CSE221 - lec10: Virtualization: VM370 & Xen
date
Nov 6, 2024
slug
cse221-lec10
status
Published
tags
System
summary
type
Post
10 - Virtualization: VM370 & Xen
Approaches to virtualize hardware
- difference: where does the virtual machine monitors run
- for hosted: user level
- for bare metal: privileged level
The Origin of the VM/370 Time-Sharing System
Why Virtual Machine?
- convenient OS development: could utilize OS functionality when developing OS
- sharing while maintaining better isolation
- emulate new hardware
- handle hardware evolution
- continous operation: just migrate vm
- full access to hardware
Approach to virtualization
- when execute privileged instructions, trap into virtual machine monitor
- the vmm emulate the instructions for the guest OS
- “trap and emulate”
Xen and the Art of Virtualization
Xen is a very influential paper for several reasons: 1. released open-source 2. convenient for research experimentation 3. industry: amazon AWS
Why VMs (in the 2000s)
- better isolation, support many OSes , … as in VM370
- datacenters settings
Requirements for datacenter VMs
- security & isolation
- support unmodified applications
- resource management & accounting
- high performance, low overhead
- scalibility (support lots of VMs concurrently)
- reliability
Structure of Xen
Challenges of virtualizing x86
- hardware managed TLB (x86, arm)
- privileged instructions don’t always trap:
- may have different behaviors under different privilege levels
- may fails silently
- lack of tagged TLB
- I/O overheads
Xen’s Approach: paravirtualization (instead of full virtualization)
- expose an vm abstraction different from underlying hardware, may modify guest OSes
- replace privileged instructions with hypercalls into hypervisor
- similar to L4’s approach to replace syscall to L4Linux with messages to L4 kernel
VMWare’s Approach: binary rewriting
- rewrite privilged instructions to call into hypervisor at runtime
- more overhead
Resources to virtualize
- CPU
- protection: Guest OS must run at a lower privilege level than Xen
- exceptions: Guest OS must register a descriptor table for exceptions handlers with Xen.

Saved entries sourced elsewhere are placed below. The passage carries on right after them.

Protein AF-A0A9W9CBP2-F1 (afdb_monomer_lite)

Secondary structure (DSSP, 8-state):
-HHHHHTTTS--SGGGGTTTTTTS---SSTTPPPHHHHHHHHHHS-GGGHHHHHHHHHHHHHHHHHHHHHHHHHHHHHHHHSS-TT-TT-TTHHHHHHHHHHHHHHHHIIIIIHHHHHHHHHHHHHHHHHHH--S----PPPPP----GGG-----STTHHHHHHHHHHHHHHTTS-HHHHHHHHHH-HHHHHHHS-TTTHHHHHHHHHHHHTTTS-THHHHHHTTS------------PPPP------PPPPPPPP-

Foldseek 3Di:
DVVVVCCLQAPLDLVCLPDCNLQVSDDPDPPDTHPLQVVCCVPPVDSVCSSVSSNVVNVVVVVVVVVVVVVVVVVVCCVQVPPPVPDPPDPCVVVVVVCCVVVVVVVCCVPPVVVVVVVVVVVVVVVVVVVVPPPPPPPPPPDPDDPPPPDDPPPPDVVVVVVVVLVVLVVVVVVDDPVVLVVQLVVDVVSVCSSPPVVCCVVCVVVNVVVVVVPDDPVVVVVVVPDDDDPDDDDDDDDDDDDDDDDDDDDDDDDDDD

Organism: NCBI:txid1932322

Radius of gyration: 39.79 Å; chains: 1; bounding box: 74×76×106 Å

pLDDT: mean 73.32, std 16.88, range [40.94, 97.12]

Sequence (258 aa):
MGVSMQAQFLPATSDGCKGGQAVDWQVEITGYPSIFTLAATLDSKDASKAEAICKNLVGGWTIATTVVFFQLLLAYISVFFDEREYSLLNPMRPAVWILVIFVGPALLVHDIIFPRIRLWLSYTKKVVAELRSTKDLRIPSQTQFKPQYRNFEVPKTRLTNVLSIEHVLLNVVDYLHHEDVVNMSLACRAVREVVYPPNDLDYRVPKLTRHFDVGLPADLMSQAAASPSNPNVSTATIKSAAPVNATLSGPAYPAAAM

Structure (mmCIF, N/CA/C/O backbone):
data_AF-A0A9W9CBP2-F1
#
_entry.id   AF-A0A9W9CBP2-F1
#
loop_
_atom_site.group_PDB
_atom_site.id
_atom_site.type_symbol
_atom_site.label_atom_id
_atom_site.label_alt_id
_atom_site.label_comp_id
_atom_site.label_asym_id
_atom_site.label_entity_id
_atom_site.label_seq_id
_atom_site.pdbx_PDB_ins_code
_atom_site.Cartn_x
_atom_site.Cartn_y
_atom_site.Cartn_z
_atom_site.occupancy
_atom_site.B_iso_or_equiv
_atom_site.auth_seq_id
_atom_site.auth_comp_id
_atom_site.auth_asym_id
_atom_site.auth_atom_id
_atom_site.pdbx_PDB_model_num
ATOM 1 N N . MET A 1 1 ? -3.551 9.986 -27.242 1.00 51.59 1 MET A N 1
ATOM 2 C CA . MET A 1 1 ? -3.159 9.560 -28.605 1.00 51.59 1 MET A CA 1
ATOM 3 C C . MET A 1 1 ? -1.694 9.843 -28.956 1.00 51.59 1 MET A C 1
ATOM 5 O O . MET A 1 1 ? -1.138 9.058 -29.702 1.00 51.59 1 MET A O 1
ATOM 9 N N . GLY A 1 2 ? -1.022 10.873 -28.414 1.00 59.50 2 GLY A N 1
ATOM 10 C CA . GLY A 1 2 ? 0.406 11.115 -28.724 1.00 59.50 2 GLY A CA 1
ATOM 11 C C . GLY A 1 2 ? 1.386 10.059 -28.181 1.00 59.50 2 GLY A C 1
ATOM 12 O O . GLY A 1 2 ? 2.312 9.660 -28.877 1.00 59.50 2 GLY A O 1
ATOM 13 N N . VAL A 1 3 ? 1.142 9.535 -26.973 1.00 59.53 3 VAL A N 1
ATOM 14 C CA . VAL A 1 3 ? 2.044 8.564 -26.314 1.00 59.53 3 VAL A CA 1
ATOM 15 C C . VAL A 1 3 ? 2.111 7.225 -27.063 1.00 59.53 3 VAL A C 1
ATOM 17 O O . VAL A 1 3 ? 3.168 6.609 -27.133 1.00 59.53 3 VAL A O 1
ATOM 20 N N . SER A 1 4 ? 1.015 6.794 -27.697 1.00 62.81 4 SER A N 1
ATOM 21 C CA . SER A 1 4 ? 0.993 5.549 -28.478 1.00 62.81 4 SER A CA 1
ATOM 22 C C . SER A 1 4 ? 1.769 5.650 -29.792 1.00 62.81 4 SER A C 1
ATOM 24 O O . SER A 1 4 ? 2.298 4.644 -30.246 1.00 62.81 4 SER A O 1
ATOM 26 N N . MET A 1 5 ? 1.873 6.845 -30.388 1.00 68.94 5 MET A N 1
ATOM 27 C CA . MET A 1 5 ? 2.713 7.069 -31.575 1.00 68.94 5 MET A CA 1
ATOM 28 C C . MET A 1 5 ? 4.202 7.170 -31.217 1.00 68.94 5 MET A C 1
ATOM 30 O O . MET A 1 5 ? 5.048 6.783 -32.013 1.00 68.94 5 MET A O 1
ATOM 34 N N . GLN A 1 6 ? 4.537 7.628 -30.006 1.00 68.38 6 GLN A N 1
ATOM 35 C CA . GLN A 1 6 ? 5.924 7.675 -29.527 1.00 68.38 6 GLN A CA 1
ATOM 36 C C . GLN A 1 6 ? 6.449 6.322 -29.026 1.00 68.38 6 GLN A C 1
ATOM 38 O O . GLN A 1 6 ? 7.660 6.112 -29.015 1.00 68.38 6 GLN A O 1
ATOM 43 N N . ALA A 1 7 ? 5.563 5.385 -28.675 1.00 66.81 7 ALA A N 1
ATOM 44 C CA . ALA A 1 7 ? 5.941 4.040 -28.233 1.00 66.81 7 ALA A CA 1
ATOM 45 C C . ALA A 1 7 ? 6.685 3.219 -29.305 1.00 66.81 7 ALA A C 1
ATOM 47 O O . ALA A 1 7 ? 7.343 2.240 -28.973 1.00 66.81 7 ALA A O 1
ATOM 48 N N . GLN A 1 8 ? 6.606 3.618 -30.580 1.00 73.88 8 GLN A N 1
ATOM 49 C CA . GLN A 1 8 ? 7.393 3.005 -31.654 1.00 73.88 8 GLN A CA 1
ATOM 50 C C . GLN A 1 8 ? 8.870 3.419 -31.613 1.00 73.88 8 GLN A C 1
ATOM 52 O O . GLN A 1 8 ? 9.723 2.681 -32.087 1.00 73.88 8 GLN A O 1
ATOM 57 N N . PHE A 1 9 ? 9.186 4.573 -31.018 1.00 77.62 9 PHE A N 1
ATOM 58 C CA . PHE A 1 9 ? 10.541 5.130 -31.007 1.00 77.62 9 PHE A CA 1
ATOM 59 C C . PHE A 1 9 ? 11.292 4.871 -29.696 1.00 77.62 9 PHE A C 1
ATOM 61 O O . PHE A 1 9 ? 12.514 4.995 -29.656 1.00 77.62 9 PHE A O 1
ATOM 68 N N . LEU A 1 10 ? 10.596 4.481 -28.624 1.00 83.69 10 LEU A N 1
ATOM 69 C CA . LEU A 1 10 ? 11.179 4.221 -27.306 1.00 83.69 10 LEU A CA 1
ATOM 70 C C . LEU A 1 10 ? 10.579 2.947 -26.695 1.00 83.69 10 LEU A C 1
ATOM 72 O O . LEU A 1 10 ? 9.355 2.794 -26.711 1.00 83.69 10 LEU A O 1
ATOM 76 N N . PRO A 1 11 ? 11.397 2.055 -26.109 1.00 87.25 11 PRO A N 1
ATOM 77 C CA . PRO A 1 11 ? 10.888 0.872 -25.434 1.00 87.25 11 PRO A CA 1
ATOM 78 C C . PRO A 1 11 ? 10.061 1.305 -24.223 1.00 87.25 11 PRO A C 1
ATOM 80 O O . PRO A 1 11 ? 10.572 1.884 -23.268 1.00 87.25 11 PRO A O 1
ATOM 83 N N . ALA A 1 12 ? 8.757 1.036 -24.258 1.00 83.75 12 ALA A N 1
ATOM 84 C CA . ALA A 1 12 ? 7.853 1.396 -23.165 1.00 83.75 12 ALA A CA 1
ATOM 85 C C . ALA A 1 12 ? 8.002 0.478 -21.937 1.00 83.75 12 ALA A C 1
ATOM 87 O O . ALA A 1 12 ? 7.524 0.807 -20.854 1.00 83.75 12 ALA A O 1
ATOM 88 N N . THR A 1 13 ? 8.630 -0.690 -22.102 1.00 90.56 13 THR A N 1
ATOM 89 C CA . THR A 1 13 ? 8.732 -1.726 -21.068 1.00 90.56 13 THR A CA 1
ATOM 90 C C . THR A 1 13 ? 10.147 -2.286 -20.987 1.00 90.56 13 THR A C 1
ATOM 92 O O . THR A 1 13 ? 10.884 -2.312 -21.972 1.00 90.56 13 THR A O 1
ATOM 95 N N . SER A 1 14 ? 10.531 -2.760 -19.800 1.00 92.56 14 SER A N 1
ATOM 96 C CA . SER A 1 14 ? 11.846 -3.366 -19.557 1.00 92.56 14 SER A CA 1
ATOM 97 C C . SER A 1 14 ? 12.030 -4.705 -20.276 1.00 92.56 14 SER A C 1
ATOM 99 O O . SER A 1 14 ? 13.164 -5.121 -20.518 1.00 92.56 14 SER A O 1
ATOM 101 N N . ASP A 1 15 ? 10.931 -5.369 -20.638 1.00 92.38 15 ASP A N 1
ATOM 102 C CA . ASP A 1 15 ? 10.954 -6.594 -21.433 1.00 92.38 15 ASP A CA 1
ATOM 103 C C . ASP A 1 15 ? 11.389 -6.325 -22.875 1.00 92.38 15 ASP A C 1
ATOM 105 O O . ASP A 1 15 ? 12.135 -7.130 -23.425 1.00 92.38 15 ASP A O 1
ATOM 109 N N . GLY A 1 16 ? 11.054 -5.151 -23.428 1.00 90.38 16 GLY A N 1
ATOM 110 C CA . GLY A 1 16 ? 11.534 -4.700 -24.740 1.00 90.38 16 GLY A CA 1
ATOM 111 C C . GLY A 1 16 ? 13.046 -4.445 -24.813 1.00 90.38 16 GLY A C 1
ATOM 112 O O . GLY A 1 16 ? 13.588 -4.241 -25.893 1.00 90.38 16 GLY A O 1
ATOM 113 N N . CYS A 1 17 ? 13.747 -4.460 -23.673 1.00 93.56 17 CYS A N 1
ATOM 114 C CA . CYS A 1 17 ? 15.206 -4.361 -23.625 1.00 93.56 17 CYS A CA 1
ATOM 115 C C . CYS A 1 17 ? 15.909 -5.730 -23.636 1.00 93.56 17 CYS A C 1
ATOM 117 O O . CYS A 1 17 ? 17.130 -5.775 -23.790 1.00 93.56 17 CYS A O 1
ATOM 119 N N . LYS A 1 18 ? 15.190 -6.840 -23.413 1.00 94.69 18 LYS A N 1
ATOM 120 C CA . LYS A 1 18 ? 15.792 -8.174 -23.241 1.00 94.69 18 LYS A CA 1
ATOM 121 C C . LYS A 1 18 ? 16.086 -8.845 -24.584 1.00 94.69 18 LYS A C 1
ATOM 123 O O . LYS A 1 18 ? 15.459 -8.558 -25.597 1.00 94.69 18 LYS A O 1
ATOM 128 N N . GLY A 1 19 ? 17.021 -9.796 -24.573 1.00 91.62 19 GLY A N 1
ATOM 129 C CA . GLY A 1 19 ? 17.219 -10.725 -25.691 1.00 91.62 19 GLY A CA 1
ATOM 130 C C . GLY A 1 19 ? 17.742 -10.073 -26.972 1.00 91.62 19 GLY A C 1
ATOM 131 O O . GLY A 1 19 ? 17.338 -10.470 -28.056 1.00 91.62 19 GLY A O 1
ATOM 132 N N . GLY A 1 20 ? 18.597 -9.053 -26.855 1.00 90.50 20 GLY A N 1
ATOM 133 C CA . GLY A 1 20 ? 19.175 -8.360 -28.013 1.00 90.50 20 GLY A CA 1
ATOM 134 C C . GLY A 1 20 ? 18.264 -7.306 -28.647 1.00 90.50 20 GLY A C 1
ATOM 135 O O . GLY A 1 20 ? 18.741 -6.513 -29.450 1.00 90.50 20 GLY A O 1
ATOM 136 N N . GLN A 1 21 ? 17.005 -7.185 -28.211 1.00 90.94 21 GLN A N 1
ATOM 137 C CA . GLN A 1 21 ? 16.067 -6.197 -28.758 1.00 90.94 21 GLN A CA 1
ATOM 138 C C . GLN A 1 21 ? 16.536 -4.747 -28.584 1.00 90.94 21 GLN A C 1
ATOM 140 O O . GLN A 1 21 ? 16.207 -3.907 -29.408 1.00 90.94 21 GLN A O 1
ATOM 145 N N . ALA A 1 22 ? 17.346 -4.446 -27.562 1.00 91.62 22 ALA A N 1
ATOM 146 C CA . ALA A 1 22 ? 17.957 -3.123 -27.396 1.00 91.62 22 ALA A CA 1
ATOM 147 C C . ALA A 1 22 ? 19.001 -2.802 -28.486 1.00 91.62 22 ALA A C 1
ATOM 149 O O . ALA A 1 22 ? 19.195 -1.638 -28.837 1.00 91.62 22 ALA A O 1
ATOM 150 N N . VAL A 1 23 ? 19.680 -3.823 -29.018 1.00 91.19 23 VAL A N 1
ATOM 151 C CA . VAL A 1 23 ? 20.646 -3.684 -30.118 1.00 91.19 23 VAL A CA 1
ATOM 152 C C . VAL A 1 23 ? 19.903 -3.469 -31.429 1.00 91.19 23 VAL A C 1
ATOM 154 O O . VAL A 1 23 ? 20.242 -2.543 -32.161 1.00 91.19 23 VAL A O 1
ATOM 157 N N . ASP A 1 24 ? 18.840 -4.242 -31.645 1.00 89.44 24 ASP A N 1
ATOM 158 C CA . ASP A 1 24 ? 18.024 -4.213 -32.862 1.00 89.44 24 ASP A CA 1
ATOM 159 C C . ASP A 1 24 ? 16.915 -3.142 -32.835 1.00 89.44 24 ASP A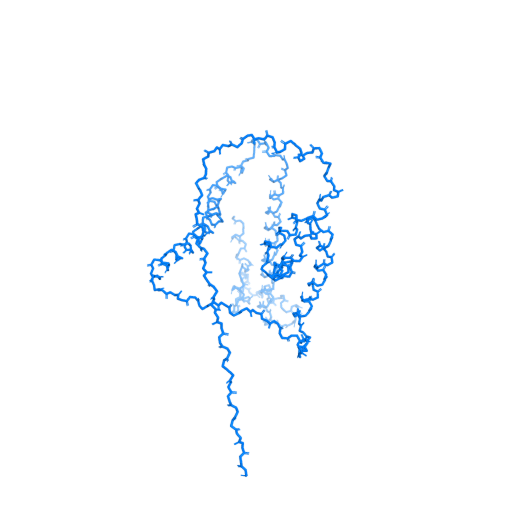 C 1
ATOM 161 O O . ASP A 1 24 ? 16.117 -3.051 -33.771 1.00 89.44 24 ASP A O 1
ATOM 165 N N . TRP A 1 25 ? 16.835 -2.334 -31.767 1.00 85.75 25 TRP A N 1
ATOM 166 C CA . TRP A 1 25 ? 15.763 -1.355 -31.584 1.00 85.75 25 TRP A CA 1
ATOM 167 C C . TRP A 1 25 ? 15.792 -0.313 -32.706 1.00 85.75 25 TRP A C 1
ATOM 169 O O . TRP A 1 25 ? 16.758 0.441 -32.860 1.00 85.75 25 TRP A O 1
ATOM 179 N N . GLN A 1 26 ? 14.724 -0.318 -33.503 1.00 68.94 26 GLN A N 1
ATOM 180 C CA . GLN A 1 26 ? 14.690 0.247 -34.845 1.00 68.94 26 GLN A CA 1
ATOM 181 C C . GLN A 1 26 ? 14.812 1.773 -34.872 1.00 68.94 26 GLN A C 1
ATOM 183 O O . GLN A 1 26 ? 13.995 2.504 -34.315 1.00 68.94 26 GLN A O 1
ATOM 188 N N . VAL A 1 27 ? 15.757 2.244 -35.682 1.00 61.22 27 VAL A N 1
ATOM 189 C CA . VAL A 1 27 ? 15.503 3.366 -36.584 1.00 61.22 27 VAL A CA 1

- syscalls: Guest OS may install a ‘fast’ handler for syscalls, allowing direct calls from an application
- interrupts: hardware interrupts are replaced with a lightweight event system(per-domain bitmap, Xen will set bits before invoking callback handlers)
- time: each guest OS has a timer interface and is aware of both ‘real’ and ‘virtual’ time.
- Memory
- Guest OS has direct read access to hardware page tables, but updates are batched and validated by the hypervisor. A domain may be allocated discontiguous machine pages.
- similar to Exokernel’s approach
- VMWare’s Approach: shadow page table, similar to L4’s approach
In a traditional OS, page tables map from virtual pages to physical pages (purple arrow below). With virtual machines, there is an additional level of indirection to map the "physical" pages seen by the GuestOS to the actual hardware or machine pages. In Xen, the way that page tables work is that the GuestOS's page tables map all the way from virtual pages to hardware pages. These are the page tables that are exposed to the hardware, to use to resolve TLB misses. GuestOSes modify these page tables by issuing hypercalls to Xen, so that Xen can validate changes. But, how does a GuestOS know the hardware address for a given "physical" page and vice versa? Xen exposes data structures to help maintain this information, which can be updated by GuestOSes (with validation, as usual). Guest OSes do not maintain page tables to explicitly map from virtual pages to "physical" pages.As an example of how this all fits together, consider what happens when a process in a VM tries to access a newly allocated region of memory. This will trigger a page fault. The GuestOS in the VM will select a free "physical" page to allocate to this process. Then the GuestOS will look up the corresponding hardware page number for that page and issue a hypercall to Xen to install the mapping from virtual page number to hardware page number in the page table. When the hypercall returns and the process runs again, it will retry its memory access, and the MMU will be able to retrieve the virtual to hardware mapping from the page table.
- Device I/O
- provide virtual devices abstraction
- data is transferred using async I/O rings
- an event mechanism replace hardware interrupts for notifications (by using an event bitmap)
Summary
- trap and emulate approach to virtualize hardware
- x86 is hard to virtualize
- approach: paravirtualization
- approach: binary rewriting
- approach: hardware support
Hardware Support for Virtualization
CPU
- an extra privilege level
- ring 3: applications
- ring 0: guest OS
- root ring 0: hypervisor
Memory
- Intel’s extended page table (V → “P” → P)